Skip might be the option. We have the same with MIL's house, god knows what we will do. Can't get other relatives to help, and SIL has actually filled it with a load of her crap. Going to need a number of skips. Charities won't even accept good stuff these days - my sister tried to get rid of perfectly good stuff. Ended up on local facebook page for free, which worked for them.


----------



## gbb (16 Jan 2022)

Guy i used to work with did (maybe still does) do house clearance. He used to have a small shop the sellable stuff went in, older/more valuable stuff he sold on ebay (old, ornate walking sticks, jewellry etc), rest to the tip.

So i'd do a thorough sweep first then call the clearance guys in. I say a thorough sweep because there was a stage where we were finding hundreds of pounds in coat pockets, back of drawers, in old purses etc when mum went through a bad phase of health. £700 here, £300 there, etc etc. You dont want to be missing those possibilities ?


----------



## gbb (16 Jan 2022)

FB is a good option for odd items, even most items, uoud be surprised what you can get rid of....but its going to take managing, lots of takers, lots of no show'ers, lots of everything, maybe not suitable for OPs purposes.


----------



## Electric_Andy (16 Jan 2022)

Yes FB can be a frustrating and drawn out process. I would get quotes for a skip, either that or do multiple trips in the car if you're able. In the past I've chopped up larger items to get them in the car. Likewise for a skip so you can fit more in. But a skip is going to be £200+ but I'd say still less than getting a company in (but maybe I'm wrong,maybe get a quote for that too)


----------



## presta (16 Jan 2022)

We called a house clearance guy when my aunt died about 20 years ago. He took a handful of ornaments off the mantlepiece, and turned his nose up at the rest.


----------



## Venod (16 Jan 2022)

When the MIL moved into a home, we took some stuff to the charity shops, they took some furniture, what nobody wanted went in a skip, but she was only 3 mile away, not so convenient at 45 mile.


----------



## fossyant (16 Jan 2022)

There are companies that wil come in and completely clear the house for a fee. They may deduct some of the amount for iems that are saleable, but for ease, one of these might be the best. Go in with relatives and check for anything that may want to be kept, and cash stashes (MIL was bad for this) and once happy, ask a company to come in and clear it. I think that may be an option for us otherwise it would be back breaking.


----------



## Bonefish Blues (16 Jan 2022)

Contact the British Heart Foundation. They do it. They come out and provide a quote in exactly the same way as a removals company and then proceed to, well, clear the house as agreed*. I sorted it for my late father's home and it took a lot of stress away. IIRC last year it was about 900-odd for a 2-bed bungalow with conservatory & garage.

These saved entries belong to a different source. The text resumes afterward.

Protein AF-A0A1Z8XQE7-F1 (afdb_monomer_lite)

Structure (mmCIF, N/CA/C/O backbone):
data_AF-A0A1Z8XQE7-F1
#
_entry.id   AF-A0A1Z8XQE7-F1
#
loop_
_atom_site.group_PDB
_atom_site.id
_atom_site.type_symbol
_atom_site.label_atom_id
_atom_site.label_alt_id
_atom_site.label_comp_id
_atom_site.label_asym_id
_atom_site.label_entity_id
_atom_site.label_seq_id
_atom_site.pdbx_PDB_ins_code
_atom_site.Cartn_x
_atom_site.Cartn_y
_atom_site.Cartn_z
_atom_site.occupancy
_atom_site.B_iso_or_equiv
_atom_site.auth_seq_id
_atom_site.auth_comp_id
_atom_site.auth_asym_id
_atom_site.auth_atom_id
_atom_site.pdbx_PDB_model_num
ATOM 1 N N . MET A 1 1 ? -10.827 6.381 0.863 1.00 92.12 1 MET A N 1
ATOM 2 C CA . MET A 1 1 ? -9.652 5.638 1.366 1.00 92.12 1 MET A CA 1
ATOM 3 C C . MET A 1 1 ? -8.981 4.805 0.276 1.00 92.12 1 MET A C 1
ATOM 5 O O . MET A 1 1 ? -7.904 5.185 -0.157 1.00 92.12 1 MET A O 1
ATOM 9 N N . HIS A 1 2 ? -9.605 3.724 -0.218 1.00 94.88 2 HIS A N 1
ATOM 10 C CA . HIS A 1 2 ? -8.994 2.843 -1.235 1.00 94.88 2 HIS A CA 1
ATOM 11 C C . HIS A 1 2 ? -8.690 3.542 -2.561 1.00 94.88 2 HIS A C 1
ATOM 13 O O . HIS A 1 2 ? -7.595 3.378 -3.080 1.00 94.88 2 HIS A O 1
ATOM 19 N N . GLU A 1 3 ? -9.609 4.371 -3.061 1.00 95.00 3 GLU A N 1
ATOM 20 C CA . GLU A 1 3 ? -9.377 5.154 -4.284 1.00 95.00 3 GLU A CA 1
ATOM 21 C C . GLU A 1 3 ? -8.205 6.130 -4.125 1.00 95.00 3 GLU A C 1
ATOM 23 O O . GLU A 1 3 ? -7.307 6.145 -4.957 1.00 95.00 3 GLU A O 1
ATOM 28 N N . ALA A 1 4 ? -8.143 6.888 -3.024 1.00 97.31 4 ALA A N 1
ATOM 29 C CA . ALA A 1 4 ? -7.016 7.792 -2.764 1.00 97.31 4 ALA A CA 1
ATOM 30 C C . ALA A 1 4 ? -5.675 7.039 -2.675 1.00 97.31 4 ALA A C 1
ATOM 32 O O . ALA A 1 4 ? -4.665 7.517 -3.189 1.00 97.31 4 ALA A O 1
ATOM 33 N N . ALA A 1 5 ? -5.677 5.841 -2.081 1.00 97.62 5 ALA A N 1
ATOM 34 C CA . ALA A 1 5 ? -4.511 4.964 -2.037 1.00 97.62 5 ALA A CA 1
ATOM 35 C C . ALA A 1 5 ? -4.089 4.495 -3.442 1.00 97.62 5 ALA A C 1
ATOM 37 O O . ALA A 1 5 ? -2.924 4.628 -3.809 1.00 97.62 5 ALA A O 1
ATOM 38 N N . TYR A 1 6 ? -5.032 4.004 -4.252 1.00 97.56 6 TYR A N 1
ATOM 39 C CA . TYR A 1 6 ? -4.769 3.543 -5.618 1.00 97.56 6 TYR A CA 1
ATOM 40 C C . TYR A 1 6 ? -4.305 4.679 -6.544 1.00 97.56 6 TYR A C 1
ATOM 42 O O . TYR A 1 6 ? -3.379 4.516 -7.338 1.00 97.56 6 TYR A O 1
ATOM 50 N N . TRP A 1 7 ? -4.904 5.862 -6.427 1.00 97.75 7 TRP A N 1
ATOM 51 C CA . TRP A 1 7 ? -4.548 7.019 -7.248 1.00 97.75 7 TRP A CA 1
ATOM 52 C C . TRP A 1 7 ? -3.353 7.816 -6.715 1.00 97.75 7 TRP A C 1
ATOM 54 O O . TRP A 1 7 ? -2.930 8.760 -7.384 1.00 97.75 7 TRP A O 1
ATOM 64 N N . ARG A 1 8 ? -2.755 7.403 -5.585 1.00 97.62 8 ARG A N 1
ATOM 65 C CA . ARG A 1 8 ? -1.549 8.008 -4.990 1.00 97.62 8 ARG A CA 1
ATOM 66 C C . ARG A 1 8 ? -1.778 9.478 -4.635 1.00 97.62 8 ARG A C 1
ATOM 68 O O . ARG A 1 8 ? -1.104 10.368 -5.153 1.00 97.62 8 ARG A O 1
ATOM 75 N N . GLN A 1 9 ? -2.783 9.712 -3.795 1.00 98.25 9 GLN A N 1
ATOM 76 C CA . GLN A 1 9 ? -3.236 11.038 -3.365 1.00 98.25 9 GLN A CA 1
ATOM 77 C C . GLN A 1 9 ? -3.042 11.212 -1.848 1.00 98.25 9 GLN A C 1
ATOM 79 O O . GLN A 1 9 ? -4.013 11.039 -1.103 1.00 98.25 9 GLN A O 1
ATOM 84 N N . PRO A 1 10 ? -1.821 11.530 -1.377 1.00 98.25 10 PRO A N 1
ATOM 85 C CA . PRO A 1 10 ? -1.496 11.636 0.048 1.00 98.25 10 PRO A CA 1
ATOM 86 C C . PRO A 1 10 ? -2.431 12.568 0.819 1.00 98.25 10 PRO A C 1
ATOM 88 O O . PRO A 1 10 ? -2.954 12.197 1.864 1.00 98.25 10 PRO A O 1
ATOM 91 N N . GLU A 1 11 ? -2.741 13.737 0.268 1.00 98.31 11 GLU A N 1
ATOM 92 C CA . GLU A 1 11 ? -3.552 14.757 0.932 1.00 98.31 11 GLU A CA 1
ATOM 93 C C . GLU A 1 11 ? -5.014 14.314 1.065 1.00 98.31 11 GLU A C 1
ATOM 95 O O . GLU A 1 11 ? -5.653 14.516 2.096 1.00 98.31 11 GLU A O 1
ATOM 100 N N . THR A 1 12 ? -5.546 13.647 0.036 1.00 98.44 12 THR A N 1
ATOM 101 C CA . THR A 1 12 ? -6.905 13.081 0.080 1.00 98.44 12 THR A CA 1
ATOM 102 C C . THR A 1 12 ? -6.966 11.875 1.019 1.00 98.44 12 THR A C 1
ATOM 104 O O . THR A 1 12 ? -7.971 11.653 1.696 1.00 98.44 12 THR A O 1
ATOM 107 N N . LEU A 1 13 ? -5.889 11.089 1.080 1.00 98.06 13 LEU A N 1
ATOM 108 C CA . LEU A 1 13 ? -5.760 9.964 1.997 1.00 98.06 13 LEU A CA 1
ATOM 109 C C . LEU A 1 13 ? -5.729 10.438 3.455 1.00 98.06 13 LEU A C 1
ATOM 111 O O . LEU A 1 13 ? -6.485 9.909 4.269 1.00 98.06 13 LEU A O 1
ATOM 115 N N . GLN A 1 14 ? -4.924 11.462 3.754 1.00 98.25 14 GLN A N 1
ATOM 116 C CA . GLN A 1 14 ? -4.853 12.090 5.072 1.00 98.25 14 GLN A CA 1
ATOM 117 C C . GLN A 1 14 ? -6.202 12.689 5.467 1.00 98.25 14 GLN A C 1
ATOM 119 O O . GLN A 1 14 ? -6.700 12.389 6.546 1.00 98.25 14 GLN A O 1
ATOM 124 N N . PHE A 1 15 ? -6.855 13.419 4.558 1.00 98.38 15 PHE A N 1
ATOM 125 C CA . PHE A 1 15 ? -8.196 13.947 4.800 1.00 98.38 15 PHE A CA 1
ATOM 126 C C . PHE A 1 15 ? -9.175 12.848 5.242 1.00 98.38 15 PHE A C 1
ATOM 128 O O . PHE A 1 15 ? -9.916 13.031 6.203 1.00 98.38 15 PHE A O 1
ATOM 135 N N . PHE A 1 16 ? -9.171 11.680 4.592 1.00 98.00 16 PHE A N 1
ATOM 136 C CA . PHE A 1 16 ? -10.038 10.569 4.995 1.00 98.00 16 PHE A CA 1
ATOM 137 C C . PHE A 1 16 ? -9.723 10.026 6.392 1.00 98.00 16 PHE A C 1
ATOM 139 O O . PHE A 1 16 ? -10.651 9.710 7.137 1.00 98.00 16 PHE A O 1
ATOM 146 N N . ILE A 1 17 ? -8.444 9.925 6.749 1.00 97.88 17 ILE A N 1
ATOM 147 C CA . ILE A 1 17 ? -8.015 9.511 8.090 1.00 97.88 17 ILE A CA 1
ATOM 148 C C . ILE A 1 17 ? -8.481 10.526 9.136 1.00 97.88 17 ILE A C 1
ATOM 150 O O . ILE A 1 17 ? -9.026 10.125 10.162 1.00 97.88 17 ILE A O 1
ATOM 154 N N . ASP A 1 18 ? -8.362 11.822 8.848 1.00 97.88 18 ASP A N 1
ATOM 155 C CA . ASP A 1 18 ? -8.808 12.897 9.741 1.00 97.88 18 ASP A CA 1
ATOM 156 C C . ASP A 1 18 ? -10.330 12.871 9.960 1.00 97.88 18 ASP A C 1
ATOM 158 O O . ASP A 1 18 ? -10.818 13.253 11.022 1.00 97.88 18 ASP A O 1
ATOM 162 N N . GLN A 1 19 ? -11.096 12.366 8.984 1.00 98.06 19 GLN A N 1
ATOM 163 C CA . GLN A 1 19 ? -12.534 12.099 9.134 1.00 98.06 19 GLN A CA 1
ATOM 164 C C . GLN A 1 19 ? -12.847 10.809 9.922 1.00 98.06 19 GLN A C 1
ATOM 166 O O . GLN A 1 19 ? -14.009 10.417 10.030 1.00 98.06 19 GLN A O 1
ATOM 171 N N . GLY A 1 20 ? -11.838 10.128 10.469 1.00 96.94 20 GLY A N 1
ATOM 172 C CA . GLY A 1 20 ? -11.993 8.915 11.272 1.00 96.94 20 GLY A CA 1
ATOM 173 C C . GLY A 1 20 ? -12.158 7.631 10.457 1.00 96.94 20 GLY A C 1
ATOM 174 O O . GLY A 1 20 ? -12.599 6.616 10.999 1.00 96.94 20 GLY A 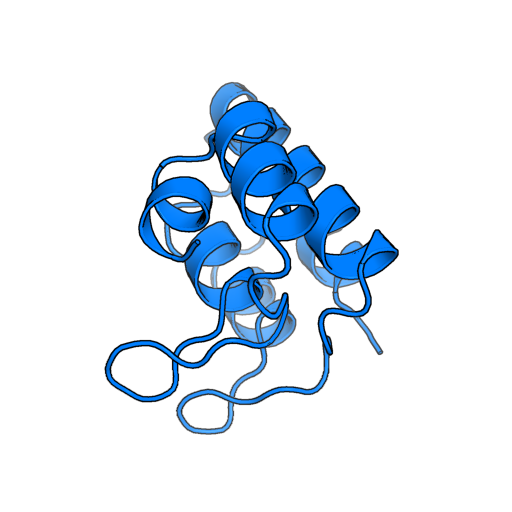O 1
ATOM 175 N N . ILE A 1 21 ? -11.831 7.640 9.160 1.00 96.88 21 ILE A N 1
ATOM 176 C CA . ILE A 1 21 ? -11.879 6.422 8.346 1.00 96.88 21 ILE A CA 1
ATOM 177 C C . ILE A 1 21 ? -10.721 5.500 8.746 1.00 96.88 21 ILE A C 1
ATOM 179 O O . ILE A 1 21 ? -9.557 5.892 8.717 1.00 96.88 21 ILE A O 1
ATOM 183 N N . ASP A 1 22 ? -11.050 4.247 9.066 1.00 97.06 22 ASP A N 1
ATOM 184 C CA . ASP A 1 22 ? -10.080 3.233 9.484 1.00 97.06 22 ASP A CA 1
ATOM 185 C C . ASP A 1 22 ? -8.976 3.019 8.429 1.00 97.06 22 ASP A C 1
ATOM 187 O O . ASP A 1 22 ? -9.238 2.672 7.271 1.00 97.06 22 ASP A O 1
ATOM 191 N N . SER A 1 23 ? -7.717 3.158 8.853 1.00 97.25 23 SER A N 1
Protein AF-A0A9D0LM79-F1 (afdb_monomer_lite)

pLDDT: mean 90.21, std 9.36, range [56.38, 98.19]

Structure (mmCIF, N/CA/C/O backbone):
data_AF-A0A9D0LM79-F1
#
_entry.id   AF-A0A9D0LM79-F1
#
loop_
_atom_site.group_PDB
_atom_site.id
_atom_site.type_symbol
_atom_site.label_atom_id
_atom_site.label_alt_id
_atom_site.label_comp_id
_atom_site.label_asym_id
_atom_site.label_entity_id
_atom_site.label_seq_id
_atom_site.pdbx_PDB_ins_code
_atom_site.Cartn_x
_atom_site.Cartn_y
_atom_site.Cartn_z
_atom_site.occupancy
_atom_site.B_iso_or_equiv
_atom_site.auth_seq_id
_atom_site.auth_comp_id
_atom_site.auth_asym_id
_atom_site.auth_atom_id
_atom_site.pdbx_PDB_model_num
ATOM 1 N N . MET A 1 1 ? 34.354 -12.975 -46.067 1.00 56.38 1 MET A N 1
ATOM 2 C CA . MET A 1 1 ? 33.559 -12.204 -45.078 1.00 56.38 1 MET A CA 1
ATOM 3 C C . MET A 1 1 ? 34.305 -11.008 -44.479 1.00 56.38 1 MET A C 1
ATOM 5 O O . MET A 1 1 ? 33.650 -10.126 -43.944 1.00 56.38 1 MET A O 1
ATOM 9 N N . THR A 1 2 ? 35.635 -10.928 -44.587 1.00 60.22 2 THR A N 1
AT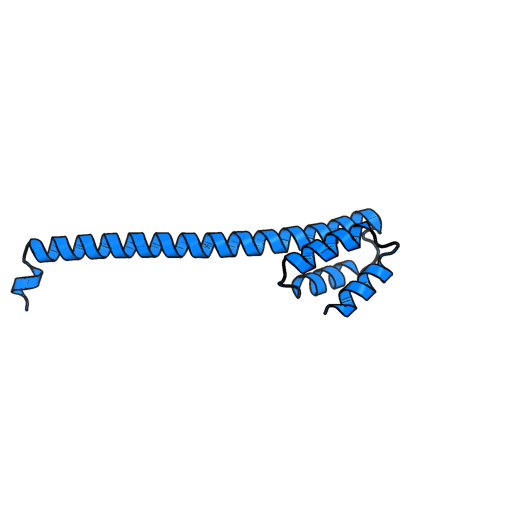OM 10 C CA . THR A 1 2 ? 36.457 -9.851 -44.000 1.00 60.22 2 THR A CA 1
ATOM 11 C C . THR A 1 2 ? 36.229 -8.478 -44.646 1.00 60.22 2 THR A C 1
ATOM 13 O O . THR A 1 2 ? 36.158 -7.482 -43.941 1.00 60.22 2 THR A O 1
ATOM 16 N N . VAL A 1 3 ? 35.996 -8.434 -45.965 1.00 62.84 3 VAL A N 1
ATOM 17 C CA . VAL A 1 3 ? 35.842 -7.181 -46.736 1.00 62.84 3 VAL A CA 1
ATOM 18 C C . VAL A 1 3 ? 34.595 -6.377 -46.332 1.00 62.84 3 VAL A C 1
ATOM 20 O O . VAL A 1 3 ? 34.607 -5.153 -46.369 1.00 62.84 3 VAL A O 1
ATOM 23 N N . LEU A 1 4 ? 33.524 -7.048 -45.889 1.00 68.50 4 LEU A N 1
ATOM 24 C CA . LEU A 1 4 ? 32.287 -6.374 -45.478 1.00 68.50 4 LEU A CA 1
ATOM 25 C C . LEU A 1 4 ? 32.469 -5.596 -44.169 1.00 68.50 4 LEU A C 1
ATOM 27 O O . LEU 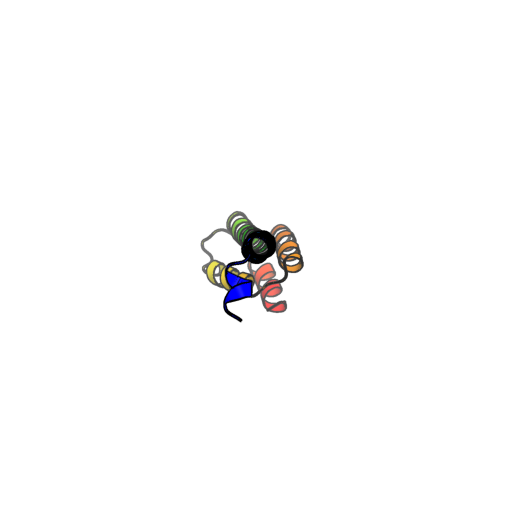A 1 4 ? 31.955 -4.490 -44.051 1.00 68.50 4 LEU A O 1
ATOM 31 N N . ARG A 1 5 ? 33.245 -6.136 -43.218 1.00 66.44 5 ARG A N 1
ATOM 32 C CA . ARG A 1 5 ? 33.455 -5.532 -41.890 1.00 66.44 5 ARG A CA 1
ATOM 33 C C . ARG A 1 5 ? 34.336 -4.281 -41.906 1.00 66.44 5 ARG A C 1
ATOM 35 O O . ARG A 1 5 ? 34.314 -3.509 -40.952 1.00 66.44 5 ARG A O 1
ATOM 42 N N . GLU A 1 6 ? 35.101 -4.085 -42.974 1.00 73.88 6 GLU A N 1
ATOM 43 C CA . GLU A 1 6 ? 35.932 -2.894 -43.177 1.00 73.88 6 GLU A CA 1
ATOM 44 C C . GLU A 1 6 ? 35.249 -1.830 -44.044 1.00 73.88 6 GLU A C 1
ATOM 46 O O . GLU A 1 6 ? 35.764 -0.720 -44.168 1.00 73.88 6 GLU A O 1
ATOM 51 N N . SER A 1 7 ? 34.079 -2.138 -44.618 1.00 86.31 7 SER A N 1
ATOM 52 C CA . SER A 1 7 ? 33.331 -1.159 -45.402 1.00 86.31 7 SER A CA 1
ATOM 53 C C . SER A 1 7 ? 32.805 -0.026 -44.501 1.00 86.31 7 SER A C 1
ATOM 55 O O . SER A 1 7 ? 32.302 -0.303 -43.407 1.00 86.31 7 SER A O 1
ATOM 57 N N . PRO A 1 8 ? 32.878 1.245 -44.940 1.00 83.50 8 PRO A N 1
ATOM 58 C CA . PRO A 1 8 ? 32.346 2.378 -44.179 1.00 83.50 8 PRO A CA 1
ATOM 59 C C . PRO A 1 8 ? 30.867 2.204 -43.800 1.00 83.50 8 PRO A C 1
ATOM 61 O O . PRO A 1 8 ? 30.493 2.437 -42.657 1.00 83.50 8 PRO A O 1
ATOM 64 N N . TRP A 1 9 ? 30.068 1.667 -44.726 1.00 84.62 9 TRP A N 1
ATOM 65 C CA . TRP A 1 9 ? 28.646 1.374 -44.526 1.00 84.62 9 TRP A CA 1
ATOM 66 C C . TRP A 1 9 ? 28.380 0.335 -43.429 1.00 84.62 9 TRP A C 1
ATOM 68 O O . TRP A 1 9 ? 27.400 0.443 -42.701 1.00 84.62 9 TRP A O 1
ATOM 78 N N . TYR A 1 10 ? 29.244 -0.674 -43.269 1.00 88.00 10 TYR A N 1
ATOM 79 C CA . TYR A 1 10 ? 29.084 -1.660 -42.195 1.00 88.00 10 TYR A CA 1
ATOM 80 C C . TYR A 1 10 ? 29.309 -1.045 -40.813 1.00 88.00 10 TYR A C 1
ATOM 82 O O . TYR A 1 10 ? 28.637 -1.431 -39.860 1.00 88.00 10 TYR A O 1
ATOM 90 N N . ARG A 1 11 ? 30.246 -0.095 -40.697 1.00 86.44 11 ARG A N 1
ATOM 91 C CA . ARG A 1 11 ? 30.483 0.624 -39.439 1.00 86.44 11 ARG A CA 1
ATOM 92 C C . ARG A 1 11 ? 29.297 1.509 -39.084 1.00 86.44 11 ARG A C 1
ATOM 94 O O . ARG A 1 11 ? 28.856 1.453 -37.947 1.00 86.44 11 ARG A O 1
ATOM 101 N N . GLU A 1 12 ? 28.751 2.225 -40.062 1.00 89.81 12 GLU A N 1
ATOM 102 C CA . GLU A 1 12 ? 27.573 3.079 -39.881 1.00 89.81 12 GLU A CA 1
ATOM 103 C C . GLU A 1 12 ? 26.348 2.264 -39.440 1.00 89.81 12 GLU A C 1
ATOM 105 O O . GLU A 1 12 ? 25.775 2.542 -38.393 1.00 89.81 12 GLU A O 1
ATOM 110 N N . ILE A 1 13 ? 26.033 1.161 -40.130 1.00 92.94 13 ILE A N 1
ATOM 111 C CA . ILE A 1 13 ? 24.932 0.260 -39.740 1.00 92.94 13 ILE A CA 1
ATOM 112 C C . ILE A 1 13 ? 25.152 -0.337 -38.340 1.00 92.94 13 ILE A C 1
ATOM 114 O O . ILE A 1 13 ? 24.201 -0.502 -37.575 1.00 92.94 13 ILE A O 1
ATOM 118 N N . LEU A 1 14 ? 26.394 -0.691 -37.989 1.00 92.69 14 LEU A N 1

*Leaving anything that's specifically earmarked beforehand with them.


----------



## Oldhippy (16 Jan 2022)

Electric_Andy said:


> Yes FB can be a frustrating and drawn out process. I would get quotes for a skip, either that or do multiple trips in the car if you're able. In the past I've chopped up larger items to get them in the car. Likewise for a skip so you can fit more in. But a skip is going to be £200+ but I'd say still less than getting a company in (but maybe I'm wrong,maybe get a quote for that too)


Emmaus will collect for free and pass on to those with little or recycle.


----------